Please repeat, from the entries that follow, the lines from the one containing "ATOM 183 O O" through the one containing "ATOM 216 N N" exactly, adding nothing.

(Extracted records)
* * * * * * * * *

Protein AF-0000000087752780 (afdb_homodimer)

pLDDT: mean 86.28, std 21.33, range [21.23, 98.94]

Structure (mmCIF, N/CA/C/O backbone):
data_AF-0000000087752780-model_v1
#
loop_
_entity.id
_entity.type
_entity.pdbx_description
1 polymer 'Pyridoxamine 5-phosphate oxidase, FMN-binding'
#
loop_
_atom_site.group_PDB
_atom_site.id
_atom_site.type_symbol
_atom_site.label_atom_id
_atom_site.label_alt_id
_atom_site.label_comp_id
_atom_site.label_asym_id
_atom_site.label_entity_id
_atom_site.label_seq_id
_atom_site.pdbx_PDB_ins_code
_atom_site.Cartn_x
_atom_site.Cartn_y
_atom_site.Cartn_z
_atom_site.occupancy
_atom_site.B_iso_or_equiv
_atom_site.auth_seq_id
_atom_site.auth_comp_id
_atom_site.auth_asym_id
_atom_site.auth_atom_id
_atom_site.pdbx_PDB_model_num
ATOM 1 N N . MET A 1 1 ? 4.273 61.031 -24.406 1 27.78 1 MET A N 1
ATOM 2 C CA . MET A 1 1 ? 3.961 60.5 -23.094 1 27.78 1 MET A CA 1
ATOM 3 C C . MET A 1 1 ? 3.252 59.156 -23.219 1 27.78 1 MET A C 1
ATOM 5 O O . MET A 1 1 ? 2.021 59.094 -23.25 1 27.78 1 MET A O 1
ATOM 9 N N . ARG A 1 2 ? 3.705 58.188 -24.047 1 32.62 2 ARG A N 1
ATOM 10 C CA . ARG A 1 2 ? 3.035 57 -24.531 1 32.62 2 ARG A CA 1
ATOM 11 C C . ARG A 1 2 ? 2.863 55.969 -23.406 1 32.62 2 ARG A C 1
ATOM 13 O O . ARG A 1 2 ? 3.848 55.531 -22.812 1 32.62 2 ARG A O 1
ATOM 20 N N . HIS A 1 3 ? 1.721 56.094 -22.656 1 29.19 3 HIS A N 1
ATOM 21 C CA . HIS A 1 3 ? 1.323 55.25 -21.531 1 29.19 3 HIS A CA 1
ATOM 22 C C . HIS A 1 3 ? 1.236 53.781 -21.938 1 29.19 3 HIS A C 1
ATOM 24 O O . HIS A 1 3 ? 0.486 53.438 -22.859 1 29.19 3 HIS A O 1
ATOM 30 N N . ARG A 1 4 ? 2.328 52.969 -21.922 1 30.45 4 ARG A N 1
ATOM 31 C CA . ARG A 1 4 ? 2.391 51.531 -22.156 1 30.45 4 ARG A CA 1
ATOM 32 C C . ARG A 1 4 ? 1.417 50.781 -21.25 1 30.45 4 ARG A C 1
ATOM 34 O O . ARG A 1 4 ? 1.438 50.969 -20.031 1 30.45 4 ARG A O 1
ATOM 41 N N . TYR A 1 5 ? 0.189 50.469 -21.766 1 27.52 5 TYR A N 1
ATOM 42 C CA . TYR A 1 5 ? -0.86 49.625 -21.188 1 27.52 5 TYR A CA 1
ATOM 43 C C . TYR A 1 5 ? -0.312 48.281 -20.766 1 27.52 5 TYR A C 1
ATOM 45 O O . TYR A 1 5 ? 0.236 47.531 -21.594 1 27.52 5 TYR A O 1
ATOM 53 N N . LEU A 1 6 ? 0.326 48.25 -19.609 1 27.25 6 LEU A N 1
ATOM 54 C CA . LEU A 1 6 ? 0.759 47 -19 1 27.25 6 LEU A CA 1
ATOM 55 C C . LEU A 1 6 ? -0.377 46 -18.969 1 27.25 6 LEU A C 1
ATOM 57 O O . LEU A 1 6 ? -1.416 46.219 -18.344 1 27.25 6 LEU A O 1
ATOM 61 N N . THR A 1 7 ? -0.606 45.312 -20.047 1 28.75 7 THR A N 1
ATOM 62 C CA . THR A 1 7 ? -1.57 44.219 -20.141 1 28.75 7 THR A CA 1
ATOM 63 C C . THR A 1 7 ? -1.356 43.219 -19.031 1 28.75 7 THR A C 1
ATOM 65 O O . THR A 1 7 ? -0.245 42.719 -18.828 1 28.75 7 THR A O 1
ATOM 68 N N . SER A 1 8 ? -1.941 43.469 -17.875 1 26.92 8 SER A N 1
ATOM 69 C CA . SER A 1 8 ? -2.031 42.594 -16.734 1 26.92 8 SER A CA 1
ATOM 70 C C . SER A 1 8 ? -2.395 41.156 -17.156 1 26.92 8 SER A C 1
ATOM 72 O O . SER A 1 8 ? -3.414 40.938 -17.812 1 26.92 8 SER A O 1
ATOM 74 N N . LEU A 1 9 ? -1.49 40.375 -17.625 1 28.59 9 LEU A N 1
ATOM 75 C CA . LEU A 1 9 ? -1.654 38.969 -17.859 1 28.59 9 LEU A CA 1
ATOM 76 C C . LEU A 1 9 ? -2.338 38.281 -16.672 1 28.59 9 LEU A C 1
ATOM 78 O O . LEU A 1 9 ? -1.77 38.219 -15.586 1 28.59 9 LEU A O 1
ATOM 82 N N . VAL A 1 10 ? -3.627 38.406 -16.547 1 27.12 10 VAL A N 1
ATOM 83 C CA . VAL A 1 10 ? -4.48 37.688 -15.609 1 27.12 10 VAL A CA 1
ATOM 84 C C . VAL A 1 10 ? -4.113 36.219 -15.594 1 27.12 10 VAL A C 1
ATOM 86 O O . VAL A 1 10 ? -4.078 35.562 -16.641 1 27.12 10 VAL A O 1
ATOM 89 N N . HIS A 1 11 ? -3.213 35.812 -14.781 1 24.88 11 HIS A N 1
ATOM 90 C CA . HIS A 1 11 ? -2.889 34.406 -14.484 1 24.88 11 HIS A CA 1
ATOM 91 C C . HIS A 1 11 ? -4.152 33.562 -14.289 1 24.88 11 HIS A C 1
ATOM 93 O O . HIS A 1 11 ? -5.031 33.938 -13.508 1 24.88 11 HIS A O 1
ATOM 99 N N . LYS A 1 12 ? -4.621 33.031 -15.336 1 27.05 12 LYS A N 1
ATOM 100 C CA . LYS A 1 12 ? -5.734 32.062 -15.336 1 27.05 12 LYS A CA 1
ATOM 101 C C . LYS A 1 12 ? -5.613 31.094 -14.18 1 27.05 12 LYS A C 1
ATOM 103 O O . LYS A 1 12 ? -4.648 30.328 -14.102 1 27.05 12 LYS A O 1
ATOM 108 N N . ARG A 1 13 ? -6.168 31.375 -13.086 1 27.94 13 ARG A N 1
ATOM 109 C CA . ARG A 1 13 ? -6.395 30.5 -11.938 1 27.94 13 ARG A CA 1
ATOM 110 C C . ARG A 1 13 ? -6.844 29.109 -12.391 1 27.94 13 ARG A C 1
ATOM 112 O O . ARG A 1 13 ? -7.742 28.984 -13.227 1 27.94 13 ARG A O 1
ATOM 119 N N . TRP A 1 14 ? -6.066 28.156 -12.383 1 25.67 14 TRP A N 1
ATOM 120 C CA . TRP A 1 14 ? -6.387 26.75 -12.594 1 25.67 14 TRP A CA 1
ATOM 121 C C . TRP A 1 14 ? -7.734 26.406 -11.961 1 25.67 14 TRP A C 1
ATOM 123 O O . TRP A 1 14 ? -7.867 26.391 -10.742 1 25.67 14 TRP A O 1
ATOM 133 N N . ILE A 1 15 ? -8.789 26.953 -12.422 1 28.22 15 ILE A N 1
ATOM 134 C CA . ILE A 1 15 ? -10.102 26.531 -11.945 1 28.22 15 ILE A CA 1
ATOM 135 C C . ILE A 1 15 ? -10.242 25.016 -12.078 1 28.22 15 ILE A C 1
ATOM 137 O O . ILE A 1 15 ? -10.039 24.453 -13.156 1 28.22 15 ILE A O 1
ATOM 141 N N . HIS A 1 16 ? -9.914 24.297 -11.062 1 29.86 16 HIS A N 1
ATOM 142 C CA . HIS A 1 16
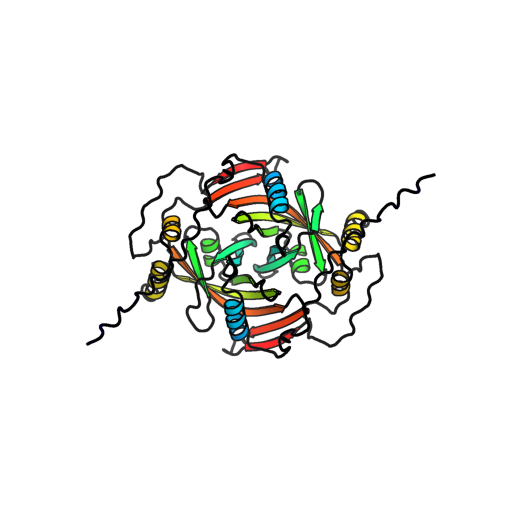 ? -10.344 22.906 -11.094 1 29.86 16 HIS A CA 1
ATOM 143 C C . HIS A 1 16 ? -11.688 22.75 -11.789 1 29.86 16 HIS A C 1
ATOM 145 O O . HIS A 1 16 ? -12.633 23.5 -11.492 1 29.86 16 HIS A O 1
ATOM 151 N N . PRO A 1 17 ? -11.703 22.469 -13 1 34.41 17 PRO A N 1
ATOM 152 C CA . PRO A 1 17 ? -13.039 22.344 -13.586 1 34.41 17 PRO A CA 1
ATOM 153 C C . PRO A 1 17 ? -14.055 21.719 -12.633 1 34.41 17 PRO A C 1
ATOM 155 O O . PRO A 1 17 ? -13.727 20.766 -11.922 1 34.41 17 PRO A O 1
ATOM 158 N N . MET A 1 18 ? -14.914 22.469 -12.062 1 32.22 18 MET A N 1
ATOM 159 C CA . MET A 1 18 ? -16.078 21.859 -11.422 1 32.22 18 MET A CA 1
ATOM 160 C C . MET A 1 18 ? -16.656 20.734 -12.281 1 32.22 18 MET A C 1
ATOM 162 O O . MET A 1 18 ? -16.812 20.906 -13.492 1 32.22 18 MET A O 1
ATOM 166 N N . PRO A 1 19 ? -16.516 19.422 -11.953 1 34.09 19 PRO A N 1
ATOM 167 C CA . PRO A 1 19 ? -17.188 18.484 -12.859 1 34.09 19 PRO A CA 1
ATOM 168 C C . PRO A 1 19 ? -18.516 19.031 -13.375 1 34.09 19 PRO A C 1
ATOM 170 O O . PRO A 1 19 ? -19.141 19.875 -12.719 1 34.09 19 PRO A O 1
ATOM 173 N N . SER A 1 20 ? -18.703 19.203 -14.555 1 35.28 20 SER A N 1
ATOM 174 C CA . SER A 1 20 ? -20.031 19.359 -15.141 1 35.28 20 SER A CA 1
ATOM 175 C C . SER A 1 20 ? -21.047 18.5 -14.406 1 35.28 20 SER A C 1
ATOM 177 O O . SER A 1 20 ? -20.703 17.484 -13.812 1 35.28 20 SER A O 1
ATOM 179 N N . SER A 1 21 ? -22.281 18.906 -14.023 1 36.75 21 SER A N 1
ATOM 180 C CA . SER A 1 21 ? -23.438 18.469 -13.25 1 36.75 21 SER A CA 1
ATOM 181 C C . SER A 1 21 ? -23.844 17.047 -13.609 1 36.75 21 SER A C 1
ATOM 183 O O . SER A 1 21 ? -24.844 16.531 -13.102 1 36.75 21 SER A O 1
ATOM 185 N N . SER A 1 22 ? -23.625 16.562 -14.828 1 37.94 22 SER A N 1
ATOM 186 C CA . SER A 1 22 ? -24.188 15.219 -14.883 1 37.94 22 SER A CA 1
ATOM 187 C C . SER A 1 22 ? -23.516 14.297 -13.867 1 37.94 22 SER A C 1
ATOM 189 O O . SER A 1 22 ? -22.562 13.586 -14.203 1 37.94 22 SER A O 1
ATOM 191 N N . SER A 1 23 ? -23.094 14.719 -12.68 1 40.94 23 SER A N 1
ATOM 192 C CA . SER A 1 23 ? -22.484 13.984 -11.578 1 40.94 23 SER A CA 1
ATOM 193 C C . SER A 1 23 ? -23.156 12.625 -11.383 1 40.94 23 SER A C 1
ATOM 195 O O . SER A 1 23 ? -24.344 12.555 -11.07 1 40.94 23 SER A O 1
ATOM 197 N N . THR A 1 24 ? -22.922 11.656 -12.227 1 45.41 24 THR A N 1
ATOM 198 C CA . THR A 1 24 ? -23.438 10.336 -11.867 1 45.41 24 THR A CA 1
ATOM 199 C C . THR A 1 24 ? -23.453 10.156 -10.352 1 45.41 24 THR A C 1
ATOM 201 O O . THR A 1 24 ? -22.406 10.234 -9.703 1 45.41 24 THR A O 1
ATOM 204 N N . TYR A 1 25 ? -24.422 10.734 -9.711 1 48.12 25 TYR A N 1
ATOM 205 C CA . TYR A 1 25 ? -24.734 10.57 -8.297 1 48.12 25 TYR A CA 1
ATOM 206 C C . TYR A 1 25 ? -24.484 9.133 -7.848 1 48.12 25 TYR A C 1
ATOM 208 O O . TYR A 1 25 ? -25.125 8.195 -8.328 1 48.12 25 TYR A O 1
ATOM 216 N N . VAL A 1 26 ? -23.219 8.852 -7.539 1 58.5 26 VAL A N 1
ATOM 217 C CA . VAL A 1 26 ? -23.016 7.547 -6.93 1 58.5 26 VAL A CA 1
ATOM 218 C C . VAL A 1 26 ? -23.859 7.418 -5.668 1 58.5 26 VAL A C 1
ATOM 220 O O . VAL A 1 26 ? -23.828 8.289 -4.797 1 58.5 26 VAL A O 1
ATOM 223 N N . SER A 1 27 ? -24.875 6.621 -5.723 1 67.25 27 SER A N 1
ATOM 224 C CA . SER A 1 27 ? -25.828 6.344 -4.66 1 67.25 27 SER A CA 1
ATOM 225 C C . SER A 1 27 ? -25.125 6.094 -3.33 1 67.25 27 SER A C 1
ATOM 227 O O . SER A 1 27 ? -24.016 5.566 -3.303 1 67.25 27 SER A O 1
ATOM 229 N N . ASP A 1 28 ? -25.609 6.73 -2.211 1 76.94 28 ASP A N 1
ATOM 230 C CA . ASP A 1 28 ? -25.141 6.484 -0.854 1 76.94 28 ASP A CA 1
ATOM 231 C C . ASP A 1 28 ? -25.734 5.203 -0.284 1 76.94 28 ASP A C 1
ATOM 233 O O . ASP A 1 28 ? -25.578 4.914 0.904 1 76.94 28 ASP A O 1
ATOM 237 N N . ALA A 1 29 ? -26.344 4.484 -1.202 1 88.5 29 ALA A N 1
ATOM 238 C CA . ALA A 1 29 ? -26.875 3.199 -0.753 1 88.5 29 ALA A CA 1
ATOM 239 C C . ALA A 1 29 ? -25.75 2.232 -0.407 1 88.5 29 ALA A C 1
ATOM 241 O O . ALA A 1 29 ? -24.719 2.197 -1.09 1 88.5 29 ALA A O 1
ATOM 242 N N . LEU A 1 30 ? -26.031 1.53 0.681 1 95.5 30 LEU A N 1
ATOM 243 C CA . LEU A 1 30 ? -25.062 0.5 1.028 1 95.5 30 LEU A CA 1
ATOM 244 C C . LEU A 1 30 ? -25.125 -0.668 0.052 1 95.5 30 LEU A C 1
ATOM 246 O O . LEU A 1 30 ? -26.219 -1.196 -0.211 1 95.5 30 LEU A O 1
ATOM 250 N N . VAL A 1 31 ? -24.047 -0.951 -0.538 1 96.25 31 VAL A N 1
ATOM 251 C CA . VAL A 1 31 ? -23.859 -2.047 -1.484 1 96.25 31 VAL A CA 1
ATOM 252 C C . VAL A 1 31 ? -22.781 -2.994 -0.981 1 96.25 31 VAL A C 1
ATOM 254 O O . VAL A 1 31 ? -21.734 -2.551 -0.495 1 96.25 31 VAL A O 1
ATOM 257 N N . PRO A 1 32 ? -23.109 -4.324 -1.058 1 96.62 32 PRO A N 1
ATOM 258 C CA . PRO A 1 32 ? -22.047 -5.246 -0.641 1 96.62 32 PRO A CA 1
ATOM 259 C C . PRO A 1 32 ? -20.719 -4.957 -1.323 1 96.62 32 PRO A C 1
ATOM 261 O O . PRO A 1 32 ? -20.688 -4.621 -2.51 1 96.62 32 PRO A O 1
ATOM 264 N N . TRP A 1 33 ? -19.656 -5.125 -0.548 1 97.62 33 TRP A N 1
ATOM 265 C CA . TRP A 1 33 ? -18.328 -4.719 -1.013 1 97.62 33 TRP A CA 1
ATOM 266 C C . TRP A 1 33 ? -17.984 -5.418 -2.322 1 97.62 33 TRP A C 1
ATOM 268 O O . TRP A 1 33 ? -17.375 -4.816 -3.207 1 97.62 33 TRP A O 1
ATOM 278 N N . ILE A 1 34 ? -18.359 -6.652 -2.457 1 97.38 34 ILE A N 1
ATOM 279 C CA . ILE A 1 34 ? -17.938 -7.441 -3.607 1 97.38 34 ILE A CA 1
ATOM 280 C C . ILE A 1 34 ? -18.609 -6.918 -4.871 1 97.38 34 ILE A C 1
ATOM 282 O O . ILE A 1 34 ? -17.984 -6.852 -5.934 1 97.38 34 ILE A O 1
ATOM 286 N N . ASP A 1 35 ? -19.828 -6.516 -4.781 1 97 35 ASP A N 1
ATOM 287 C CA . ASP A 1 35 ? -20.531 -5.922 -5.914 1 97 35 ASP A CA 1
ATOM 288 C C . ASP A 1 35 ? -19.922 -4.582 -6.301 1 97 35 ASP A C 1
ATOM 290 O O . ASP A 1 35 ? -19.719 -4.301 -7.484 1 97 35 ASP A O 1
ATOM 294 N N . ARG A 1 36 ? -19.641 -3.834 -5.312 1 97 36 ARG A N 1
ATOM 295 C CA . ARG A 1 36 ? -19.031 -2.535 -5.543 1 97 36 ARG A CA 1
ATOM 296 C C . ARG A 1 36 ? -17.641 -2.691 -6.176 1 97 36 ARG A C 1
ATOM 298 O O . ARG A 1 36 ? -17.297 -1.953 -7.098 1 97 36 ARG A O 1
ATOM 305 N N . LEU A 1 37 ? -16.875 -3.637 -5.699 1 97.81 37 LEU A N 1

* * * * * * * * *

RESULT OF THE TASK ->
ATOM 183 O O . SER A 1 21 ? -24.844 16.531 -13.102 1 36.75 21 SER A O 1
ATOM 185 N N . SER A 1 22 ? -23.625 16.562 -14.828 1 37.94 22 SER A N 1
ATOM 186 C CA . SER A 1 22 ? -24.188 15.219 -14.883 1 37.94 22 SER A CA 1
ATOM 187 C C . SER A 1 22 ? -23.516 14.297 -13.867 1 37.94 22 SER A C 1
ATOM 189 O O . SER A 1 22 ? -22.562 13.586 -14.203 1 37.94 22 SER A O 1
ATOM 191 N N . SER A 1 23 ? -23.094 14.719 -12.68 1 40.94 23 SER A N 1
ATOM 192 C CA . SER A 1 23 ? -22.484 13.984 -11.578 1 40.94 23 SER A CA 1
ATOM 193 C C . SER A 1 23 ? -23.156 12.625 -11.383 1 40.94 23 SER A C 1
ATOM 195 O O . SER A 1 23 ? -24.344 12.555 -11.07 1 40.94 23 SER A O 1
ATOM 197 N N . THR A 1 24 ? -22.922 11.656 -12.227 1 45.41 24 THR A N 1
ATOM 198 C CA . THR A 1 24 ? -23.438 10.336 -11.867 1 45.41 24 THR A CA 1
ATOM 199 C C . THR A 1 24 ? -23.453 10.156 -10.352 1 45.41 24 THR A C 1
ATOM 201 O O . THR A 1 24 ? -22.406 10.234 -9.703 1 45.41 24 THR A O 1
ATOM 204 N N . TYR A 1 25 ? -24.422 10.734 -9.711 1 48.12 25 TYR A N 1
ATOM 205 C CA . TYR A 1 25 ? -24.734 10.57 -8.297 1 48.12 25 TYR A CA 1
ATOM 206 C C . TYR A 1 25 ? -24.484 9.133 -7.848 1 48.12 25 TYR A C 1
ATOM 208 O O . TYR A 1 25 ? -25.125 8.195 -8.328 1 48.12 25 TYR A O 1
ATOM 216 N N . VAL A 1 26 ? -23.219 8.852 -7.539 1 58.5 26 VAL A N 1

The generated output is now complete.